DATA FOR REVIEW >>

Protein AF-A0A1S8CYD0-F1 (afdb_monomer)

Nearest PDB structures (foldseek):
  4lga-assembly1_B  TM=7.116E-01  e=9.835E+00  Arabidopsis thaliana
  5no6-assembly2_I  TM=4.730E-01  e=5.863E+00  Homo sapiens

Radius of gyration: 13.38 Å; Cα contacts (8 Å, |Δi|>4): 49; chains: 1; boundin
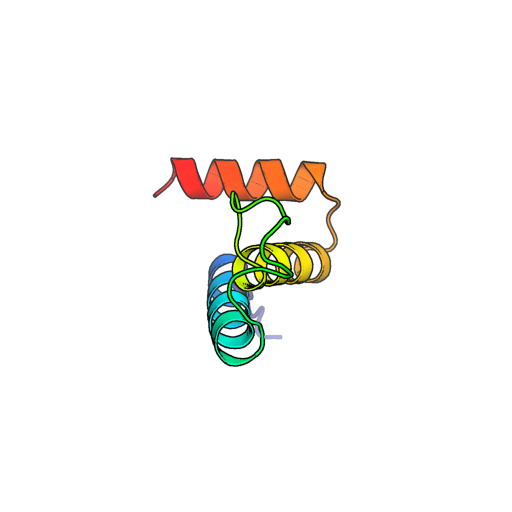g box: 44×20×30 Å

pLDDT: mean 90.34, std 14.94, range [36.34, 98.56]

Solvent-accessible surface area (backbone atoms only — not comparable to full-atom values): 4068 Å² total; per-residue (Å²): 129,86,81,73,79,73,53,62,70,57,53,33,52,52,37,29,57,52,24,61,76,74,44,61,63,52,96,48,93,84,51,77,80,89,59,39,46,18,56,53,49,12,52,54,50,42,26,63,74,70,72,51,52,74,67,58,44,52,53,53,53,50,55,56,58,76,76,106

Secondary structure (DSSP, 8-state):
-------HHHHHHHHHHHHHHHS-SSS-SSS--SS-HHHHHHHHHHHHHHT--HHHHHHHHHHHHHT-

Organism: NCBI:txid207340

Foldseek 3Di:
DPPPPPPLVVQLVVQLVVCVVPDDQDPDPPDDNPGGPSNVRSLVSSCVVVVHDPVVSVVVVVVVVVVD

Mean predicted aligned error: 4.66 Å

Structure (mmCIF, N/CA/C/O backbone):
data_AF-A0A1S8CYD0-F1
#
_entry.id   AF-A0A1S8CYD0-F1
#
loop_
_atom_site.group_PDB
_atom_site.id
_atom_site.type_symbol
_atom_site.label_atom_id
_atom_site.label_alt_id
_atom_site.label_comp_id
_atom_site.label_asym_id
_atom_site.label_entity_id
_atom_site.label_seq_id
_atom_site.pdbx_PDB_ins_code
_atom_site.Cartn_x
_atom_site.Cartn_y
_atom_site.Cartn_z
_atom_site.occupancy
_atom_site.B_iso_or_equiv
_atom_site.auth_seq_id
_atom_site.auth_comp_id
_atom_site.auth_asym_id
_atom_site.auth_atom_id
_atom_site.pdbx_PDB_model_num
ATOM 1 N N . MET A 1 1 ? -29.809 -8.695 6.161 1.00 36.34 1 MET A N 1
ATOM 2 C CA . MET A 1 1 ? -28.604 -8.409 5.345 1.00 36.34 1 MET A CA 1
ATOM 3 C C . MET A 1 1 ? -27.411 -9.119 5.965 1.00 36.34 1 MET A C 1
ATOM 5 O O . MET A 1 1 ? -27.108 -8.839 7.116 1.00 36.34 1 MET A O 1
ATOM 9 N N . ARG A 1 2 ? -26.746 -10.045 5.259 1.00 36.69 2 ARG A N 1
ATOM 10 C CA . ARG A 1 2 ? -25.444 -10.555 5.723 1.00 36.69 2 ARG A CA 1
ATOM 11 C C . ARG A 1 2 ? -24.457 -9.388 5.686 1.00 36.69 2 ARG A C 1
ATOM 13 O O . ARG A 1 2 ? -24.132 -8.913 4.600 1.00 36.69 2 ARG A O 1
ATOM 20 N N . SER A 1 3 ? -24.006 -8.920 6.848 1.00 40.38 3 SER A N 1
ATOM 21 C CA . SER A 1 3 ? -22.830 -8.057 6.929 1.00 40.38 3 SER A CA 1
ATOM 22 C C . SER A 1 3 ? -21.631 -8.911 6.532 1.00 40.38 3 SER A C 1
ATOM 24 O O . SER A 1 3 ? -21.054 -9.633 7.340 1.00 40.38 3 SER A O 1
ATOM 26 N N . MET A 1 4 ? -21.321 -8.940 5.237 1.00 48.56 4 MET A N 1
ATOM 27 C CA . MET A 1 4 ? -20.040 -9.446 4.775 1.00 48.56 4 MET A CA 1
ATOM 28 C C . MET A 1 4 ? -19.007 -8.426 5.239 1.00 48.56 4 MET A C 1
ATOM 30 O O . MET A 1 4 ? -18.756 -7.452 4.527 1.00 48.56 4 MET A O 1
ATOM 34 N N . THR A 1 5 ? -18.422 -8.622 6.422 1.00 54.41 5 THR A N 1
ATOM 35 C CA . THR A 1 5 ? -17.210 -7.903 6.819 1.00 54.41 5 THR A CA 1
ATOM 36 C C . THR A 1 5 ? -16.126 -8.303 5.820 1.00 54.41 5 THR A C 1
ATOM 38 O O . THR A 1 5 ? -15.450 -9.321 5.966 1.00 54.41 5 THR A O 1
ATOM 41 N N . LYS A 1 6 ? -16.039 -7.578 4.702 1.00 68.94 6 LYS A N 1
ATOM 42 C CA . LYS A 1 6 ? -15.062 -7.827 3.645 1.00 68.94 6 LYS A CA 1
ATOM 43 C C . LYS A 1 6 ? -13.690 -7.528 4.250 1.00 68.94 6 LYS A C 1
ATOM 45 O O . LYS A 1 6 ? -13.344 -6.372 4.456 1.00 68.94 6 LYS A O 1
ATOM 50 N N . SER A 1 7 ? -12.948 -8.578 4.602 1.00 88.25 7 SER A N 1
ATOM 51 C CA . SER A 1 7 ? -11.616 -8.459 5.205 1.00 88.25 7 SER A CA 1
ATOM 52 C C . SER A 1 7 ? -10.704 -7.628 4.302 1.00 88.25 7 SER A C 1
ATOM 54 O O . SER A 1 7 ? -10.384 -8.052 3.189 1.00 88.25 7 SER A O 1
ATOM 56 N N . ALA A 1 8 ? -10.263 -6.467 4.790 1.00 90.94 8 ALA A N 1
ATOM 57 C CA . ALA A 1 8 ? -9.349 -5.592 4.062 1.00 90.94 8 ALA A CA 1
ATOM 58 C C . ALA A 1 8 ? -8.035 -6.315 3.725 1.00 90.94 8 ALA A C 1
ATOM 60 O O . ALA A 1 8 ? -7.557 -6.246 2.597 1.00 90.94 8 ALA A O 1
ATOM 61 N N . VAL A 1 9 ? -7.519 -7.126 4.654 1.00 90.25 9 VAL A N 1
ATOM 62 C CA . VAL A 1 9 ? -6.338 -7.973 4.425 1.00 90.25 9 VAL A CA 1
ATOM 63 C C . VAL A 1 9 ? -6.565 -8.956 3.273 1.00 90.25 9 VAL A C 1
ATOM 65 O O . VAL A 1 9 ? -5.680 -9.136 2.435 1.00 90.25 9 VAL A O 1
ATOM 68 N N . ARG A 1 10 ? -7.748 -9.580 3.182 1.00 92.44 10 ARG A N 1
ATOM 69 C CA . ARG A 1 10 ? -8.072 -10.460 2.049 1.00 92.44 10 ARG A CA 1
ATOM 70 C C . ARG A 1 10 ? -8.133 -9.675 0.739 1.00 92.44 10 ARG A C 1
ATOM 72 O O . ARG A 1 10 ? -7.542 -10.122 -0.236 1.00 92.44 10 ARG A O 1
ATOM 79 N N . VAL A 1 11 ? -8.765 -8.500 0.730 1.00 93.88 11 VAL A N 1
ATOM 80 C CA . VAL A 1 11 ? -8.794 -7.610 -0.447 1.00 93.88 11 VAL A CA 1
ATOM 81 C C . VAL A 1 11 ? -7.375 -7.261 -0.907 1.00 93.88 11 VAL A C 1
ATOM 83 O O . VAL A 1 11 ? -7.073 -7.383 -2.090 1.00 93.88 11 VAL A O 1
ATOM 86 N N . ALA A 1 12 ? -6.482 -6.910 0.020 1.00 94.44 12 ALA A N 1
ATOM 87 C CA . ALA A 1 12 ? -5.087 -6.598 -0.283 1.00 94.44 12 ALA A CA 1
ATOM 88 C C . ALA A 1 12 ? -4.337 -7.786 -0.898 1.00 94.44 12 ALA A C 1
ATOM 90 O O . ALA A 1 12 ? -3.596 -7.617 -1.866 1.00 94.44 12 ALA A O 1
ATOM 91 N N . ARG A 1 13 ? -4.540 -8.997 -0.360 1.00 95.12 13 ARG A N 1
ATOM 92 C CA . ARG A 1 13 ? -3.914 -10.226 -0.877 1.00 95.12 13 ARG A CA 1
ATOM 93 C C . ARG A 1 13 ? -4.385 -10.553 -2.290 1.00 95.12 13 ARG A C 1
ATOM 95 O O . ARG A 1 13 ? -3.550 -10.853 -3.140 1.00 95.12 13 ARG A O 1
ATOM 102 N N . GLU A 1 14 ? -5.686 -10.451 -2.549 1.00 97.38 14 GLU A N 1
ATOM 103 C CA . GLU A 1 14 ? -6.243 -10.675 -3.888 1.00 97.38 14 GLU A CA 1
ATOM 104 C C . GLU A 1 14 ? -5.744 -9.623 -4.885 1.00 97.38 14 GLU A C 1
ATOM 106 O O . GLU A 1 14 ? -5.321 -9.967 -5.989 1.00 97.38 14 GLU A O 1
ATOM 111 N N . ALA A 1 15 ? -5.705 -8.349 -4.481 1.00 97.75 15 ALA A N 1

YOUR INSTRUCTIONS >> Print again the lines of the entries above that fall between the line holding "ATOM 56 N N" and the line holding "ATOM 63 C C", inclusive, exactly as they stand.

SOLUTION FOR THIS TASK >>
ATOM 56 N N . ALA A 1 8 ? -10.263 -6.467 4.790 1.00 90.94 8 ALA A N 1
ATOM 57 C CA . ALA A 1 8 ? -9.349 -5.592 4.062 1.00 90.94 8 ALA A CA 1
ATOM 58 C C . ALA A 1 8 ? -8.035 -6.315 3.725 1.00 90.94 8 ALA A C 1
ATOM 60 O O . ALA A 1 8 ? -7.557 -6.246 2.597 1.00 90.94 8 ALA A O 1
ATOM 61 N N . VAL A 1 9 ? -7.519 -7.126 4.654 1.00 90.25 9 VAL A N 1
ATOM 62 C CA . VAL A 1 9 ? -6.338 -7.973 4.425 1.00 90.25 9 VAL A CA 1
ATOM 63 C C . VAL A 1 9 ? -6.565 -8.956 3.273 1.00 90.25 9 VAL A C 1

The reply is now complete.